A comprehensive survey on optimizing deep learning models by metaheuristics

AKAY, BAHRİYE; KARABOĞA, DERVİŞ; AKAY, RÜŞTÜ

doi:10.1007/s10462-021-09992-0

A comprehensive survey on optimizing deep learning models by metaheuristics

AKAY B., KARABOĞA D., AKAY R.

ARTIFICIAL INTELLIGENCE REVIEW, cilt.55, sa.2, ss.829-894, 2022 (SCI-Expanded, Scopus)

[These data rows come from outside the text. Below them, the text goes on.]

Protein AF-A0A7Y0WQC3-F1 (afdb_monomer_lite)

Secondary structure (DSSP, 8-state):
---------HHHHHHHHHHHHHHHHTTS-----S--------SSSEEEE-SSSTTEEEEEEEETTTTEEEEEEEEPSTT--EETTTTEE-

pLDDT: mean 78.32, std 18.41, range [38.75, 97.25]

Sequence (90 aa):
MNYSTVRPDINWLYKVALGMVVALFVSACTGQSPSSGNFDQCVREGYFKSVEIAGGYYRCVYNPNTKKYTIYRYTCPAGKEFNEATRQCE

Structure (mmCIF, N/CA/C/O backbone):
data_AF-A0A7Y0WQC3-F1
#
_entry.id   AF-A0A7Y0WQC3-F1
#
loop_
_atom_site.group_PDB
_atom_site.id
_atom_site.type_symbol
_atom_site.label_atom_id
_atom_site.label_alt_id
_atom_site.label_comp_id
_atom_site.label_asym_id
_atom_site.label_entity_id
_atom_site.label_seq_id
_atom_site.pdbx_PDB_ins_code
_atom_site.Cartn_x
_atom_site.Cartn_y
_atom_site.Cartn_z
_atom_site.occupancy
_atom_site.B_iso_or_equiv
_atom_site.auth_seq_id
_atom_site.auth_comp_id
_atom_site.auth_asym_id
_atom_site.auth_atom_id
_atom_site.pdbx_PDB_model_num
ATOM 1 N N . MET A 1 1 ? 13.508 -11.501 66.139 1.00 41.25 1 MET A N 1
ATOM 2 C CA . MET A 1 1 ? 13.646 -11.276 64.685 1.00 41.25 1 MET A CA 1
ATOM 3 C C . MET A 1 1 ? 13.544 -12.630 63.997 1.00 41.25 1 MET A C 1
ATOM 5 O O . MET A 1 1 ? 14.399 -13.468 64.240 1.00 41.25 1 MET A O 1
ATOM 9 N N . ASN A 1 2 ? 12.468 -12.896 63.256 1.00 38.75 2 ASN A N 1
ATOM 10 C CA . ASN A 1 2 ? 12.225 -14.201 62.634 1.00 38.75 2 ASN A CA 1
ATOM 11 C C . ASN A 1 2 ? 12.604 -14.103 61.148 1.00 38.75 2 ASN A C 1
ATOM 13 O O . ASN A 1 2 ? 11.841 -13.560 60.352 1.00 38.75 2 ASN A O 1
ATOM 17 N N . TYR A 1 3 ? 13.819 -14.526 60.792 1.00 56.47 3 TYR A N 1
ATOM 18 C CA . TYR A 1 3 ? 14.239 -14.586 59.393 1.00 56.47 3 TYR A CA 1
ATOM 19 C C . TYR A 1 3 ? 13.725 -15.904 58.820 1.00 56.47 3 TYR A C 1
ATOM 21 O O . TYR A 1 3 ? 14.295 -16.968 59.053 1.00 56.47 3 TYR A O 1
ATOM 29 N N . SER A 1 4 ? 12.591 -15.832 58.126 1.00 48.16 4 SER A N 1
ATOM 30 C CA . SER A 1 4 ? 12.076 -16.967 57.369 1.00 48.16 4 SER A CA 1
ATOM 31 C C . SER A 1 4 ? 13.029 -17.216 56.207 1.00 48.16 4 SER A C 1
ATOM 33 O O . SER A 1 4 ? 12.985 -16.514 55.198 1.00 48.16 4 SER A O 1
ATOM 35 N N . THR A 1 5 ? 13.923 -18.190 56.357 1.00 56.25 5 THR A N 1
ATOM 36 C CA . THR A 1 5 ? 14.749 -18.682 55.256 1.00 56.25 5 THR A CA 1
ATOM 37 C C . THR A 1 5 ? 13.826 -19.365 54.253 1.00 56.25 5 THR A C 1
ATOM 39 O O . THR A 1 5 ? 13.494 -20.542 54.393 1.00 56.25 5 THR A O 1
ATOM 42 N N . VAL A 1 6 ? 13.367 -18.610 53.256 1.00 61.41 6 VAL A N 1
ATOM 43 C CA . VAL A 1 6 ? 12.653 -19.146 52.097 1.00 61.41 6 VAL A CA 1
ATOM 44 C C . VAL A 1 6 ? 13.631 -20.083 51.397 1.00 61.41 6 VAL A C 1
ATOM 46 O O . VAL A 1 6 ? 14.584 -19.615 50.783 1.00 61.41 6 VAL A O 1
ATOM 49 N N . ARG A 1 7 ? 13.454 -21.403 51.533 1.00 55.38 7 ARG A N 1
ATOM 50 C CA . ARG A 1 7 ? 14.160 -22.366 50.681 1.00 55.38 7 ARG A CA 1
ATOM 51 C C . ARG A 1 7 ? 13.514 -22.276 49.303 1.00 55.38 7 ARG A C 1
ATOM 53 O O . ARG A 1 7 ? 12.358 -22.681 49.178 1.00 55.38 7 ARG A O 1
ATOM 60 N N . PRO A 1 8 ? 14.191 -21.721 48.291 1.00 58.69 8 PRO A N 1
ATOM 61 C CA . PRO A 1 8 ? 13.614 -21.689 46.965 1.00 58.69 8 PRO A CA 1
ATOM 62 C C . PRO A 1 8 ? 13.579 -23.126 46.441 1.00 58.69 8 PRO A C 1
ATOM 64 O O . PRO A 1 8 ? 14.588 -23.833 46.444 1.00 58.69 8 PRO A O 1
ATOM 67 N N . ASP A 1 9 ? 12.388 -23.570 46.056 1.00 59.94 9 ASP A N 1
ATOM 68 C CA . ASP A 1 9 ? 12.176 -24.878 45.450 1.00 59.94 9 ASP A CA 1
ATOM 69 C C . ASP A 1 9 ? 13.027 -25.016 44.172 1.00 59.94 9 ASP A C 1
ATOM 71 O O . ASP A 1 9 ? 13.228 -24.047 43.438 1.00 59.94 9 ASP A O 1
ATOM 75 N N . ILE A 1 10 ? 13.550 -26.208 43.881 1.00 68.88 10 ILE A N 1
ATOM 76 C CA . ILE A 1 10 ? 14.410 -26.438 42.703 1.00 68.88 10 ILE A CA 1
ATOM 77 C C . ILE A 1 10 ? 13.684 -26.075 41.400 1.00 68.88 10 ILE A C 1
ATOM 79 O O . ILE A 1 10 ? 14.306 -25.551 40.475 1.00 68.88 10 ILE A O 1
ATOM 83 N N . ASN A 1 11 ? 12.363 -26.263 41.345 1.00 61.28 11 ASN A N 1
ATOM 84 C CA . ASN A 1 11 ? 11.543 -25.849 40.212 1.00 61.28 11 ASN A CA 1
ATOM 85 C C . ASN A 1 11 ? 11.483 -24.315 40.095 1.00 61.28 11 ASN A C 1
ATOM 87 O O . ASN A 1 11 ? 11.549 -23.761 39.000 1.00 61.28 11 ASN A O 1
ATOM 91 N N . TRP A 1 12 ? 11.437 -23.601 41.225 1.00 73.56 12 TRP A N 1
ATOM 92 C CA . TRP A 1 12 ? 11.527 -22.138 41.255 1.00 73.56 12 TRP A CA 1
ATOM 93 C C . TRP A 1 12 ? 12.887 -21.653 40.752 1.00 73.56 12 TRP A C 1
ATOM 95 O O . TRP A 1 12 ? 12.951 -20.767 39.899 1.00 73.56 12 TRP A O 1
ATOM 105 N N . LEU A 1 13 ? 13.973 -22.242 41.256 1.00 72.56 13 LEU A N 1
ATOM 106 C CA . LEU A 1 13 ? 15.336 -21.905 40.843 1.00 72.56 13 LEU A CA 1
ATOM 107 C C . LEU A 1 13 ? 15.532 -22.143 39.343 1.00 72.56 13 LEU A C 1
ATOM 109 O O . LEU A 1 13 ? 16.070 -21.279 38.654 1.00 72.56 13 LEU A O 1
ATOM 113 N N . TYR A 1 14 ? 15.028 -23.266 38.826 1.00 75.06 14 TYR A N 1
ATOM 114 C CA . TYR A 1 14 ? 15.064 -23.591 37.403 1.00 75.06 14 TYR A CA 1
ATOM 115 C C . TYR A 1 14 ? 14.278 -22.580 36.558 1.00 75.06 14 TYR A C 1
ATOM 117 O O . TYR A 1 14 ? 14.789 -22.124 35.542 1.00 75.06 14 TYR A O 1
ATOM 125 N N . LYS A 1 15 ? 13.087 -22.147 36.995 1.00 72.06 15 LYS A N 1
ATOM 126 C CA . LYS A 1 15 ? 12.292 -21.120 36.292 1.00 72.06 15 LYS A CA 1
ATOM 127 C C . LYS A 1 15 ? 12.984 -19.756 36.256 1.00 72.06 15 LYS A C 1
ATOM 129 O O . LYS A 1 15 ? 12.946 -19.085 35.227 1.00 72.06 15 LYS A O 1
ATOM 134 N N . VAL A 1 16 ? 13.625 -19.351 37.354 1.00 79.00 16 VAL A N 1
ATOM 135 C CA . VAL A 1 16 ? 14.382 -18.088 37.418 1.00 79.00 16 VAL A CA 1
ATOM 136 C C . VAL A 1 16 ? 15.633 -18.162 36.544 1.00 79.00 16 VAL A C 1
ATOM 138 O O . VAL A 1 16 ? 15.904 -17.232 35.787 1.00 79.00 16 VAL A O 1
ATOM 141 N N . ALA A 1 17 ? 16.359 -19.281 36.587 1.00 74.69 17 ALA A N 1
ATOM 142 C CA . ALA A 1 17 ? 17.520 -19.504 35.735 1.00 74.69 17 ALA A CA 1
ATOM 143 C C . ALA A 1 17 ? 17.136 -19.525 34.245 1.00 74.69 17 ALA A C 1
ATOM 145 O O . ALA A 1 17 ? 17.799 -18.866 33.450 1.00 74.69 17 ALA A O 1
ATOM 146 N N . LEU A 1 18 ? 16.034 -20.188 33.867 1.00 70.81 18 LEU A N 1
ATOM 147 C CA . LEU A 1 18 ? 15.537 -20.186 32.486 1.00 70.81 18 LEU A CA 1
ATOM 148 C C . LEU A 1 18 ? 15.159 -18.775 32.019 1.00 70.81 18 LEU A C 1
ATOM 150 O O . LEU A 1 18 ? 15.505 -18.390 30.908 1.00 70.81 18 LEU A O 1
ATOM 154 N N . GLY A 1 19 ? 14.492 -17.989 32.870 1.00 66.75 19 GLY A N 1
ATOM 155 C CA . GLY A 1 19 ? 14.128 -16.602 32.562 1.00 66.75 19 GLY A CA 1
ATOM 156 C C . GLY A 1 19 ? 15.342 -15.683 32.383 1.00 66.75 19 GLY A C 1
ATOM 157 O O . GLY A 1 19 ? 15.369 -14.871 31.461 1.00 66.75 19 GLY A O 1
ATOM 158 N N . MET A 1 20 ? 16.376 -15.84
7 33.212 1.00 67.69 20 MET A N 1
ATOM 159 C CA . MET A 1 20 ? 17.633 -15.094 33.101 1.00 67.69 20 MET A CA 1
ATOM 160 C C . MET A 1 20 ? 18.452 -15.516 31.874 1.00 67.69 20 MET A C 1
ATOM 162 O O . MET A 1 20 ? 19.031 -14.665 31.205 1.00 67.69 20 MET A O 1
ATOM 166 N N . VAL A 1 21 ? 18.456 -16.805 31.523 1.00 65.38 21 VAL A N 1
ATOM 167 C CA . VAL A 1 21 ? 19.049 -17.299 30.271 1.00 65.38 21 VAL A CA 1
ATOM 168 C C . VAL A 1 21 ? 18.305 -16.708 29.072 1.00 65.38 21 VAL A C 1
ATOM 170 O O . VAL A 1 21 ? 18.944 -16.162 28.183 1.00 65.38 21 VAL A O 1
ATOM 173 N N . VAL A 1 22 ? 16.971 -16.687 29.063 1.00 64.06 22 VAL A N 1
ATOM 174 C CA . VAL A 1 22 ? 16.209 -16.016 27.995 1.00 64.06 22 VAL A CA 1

Yayın Türü: Makale / Tam Makale
Cilt numarası: 55 Sayı: 2
Basım Tarihi: 2022
Doi Numarası: 10.1007/s10462-021-09992-0
Dergi Adı: ARTIFICIAL INTELLIGENCE REVIEW
Derginin Tarandığı İndeksler: Science Citation Index Expanded (SCI-EXPANDED), Scopus, ABI/INFORM, Aerospace Database, Applied Science & Technology Source, Communication Abstracts, Compendex, Computer & Applied Sciences, Educational research abstracts (ERA), Index Islamicus, INSPEC, Library and Information Science Abstracts, Metadex, Psycinfo, zbMATH, Civil Engineering Abstracts, Library, Information Science & Technology Abstracts (LISTA)
Sayfa Sayıları: ss.829-894
Anahtar Kelimeler: Deep neural networks, Metaheuristics, Training, Hyper-parameter optimization, Architecture optimization, Feature extraction
Erciyes Üniversitesi Adresli: Evet

Özet

Deep neural networks (DNNs), which are extensions of artificial neural networks, can learn higher levels of feature hierarchy established by lower level features by transforming the raw feature space to another complex feature space. Although deep networks are successful in a wide range of problems in different fields, there are some issues affecting their overall performance such as selecting appropriate values for model parameters, deciding the optimal architecture and feature representation and determining optimal weight and bias values. Recently, metaheuristic algorithms have been proposed to automate these tasks. This survey gives brief information about common basic DNN architectures including convolutional neural networks, unsupervised pre-trained models, recurrent neural networks and recursive neural networks. We formulate the optimization problems in DNN design such as architecture optimization, hyper-parameter optimization, training and feature representation level optimization. The encoding schemes used in metaheuristics to represent the network architectures are categorized. The evolutionary and selection operators, and also speed-up methods are summarized, and the main approaches to validate the results of networks designed by metaheuristics are provided. Moreover, we group the studies on the metaheuristics for deep neural networks based on the problem type considered and present the datasets mostly used in the studies for the readers. We discuss about the pros and cons of utilizing metaheuristics in deep learning field and give some future directions for connecting the metaheuristics and deep learning. To the best of our knowledge, this is the most comprehensive survey about metaheuristics used in deep learning field.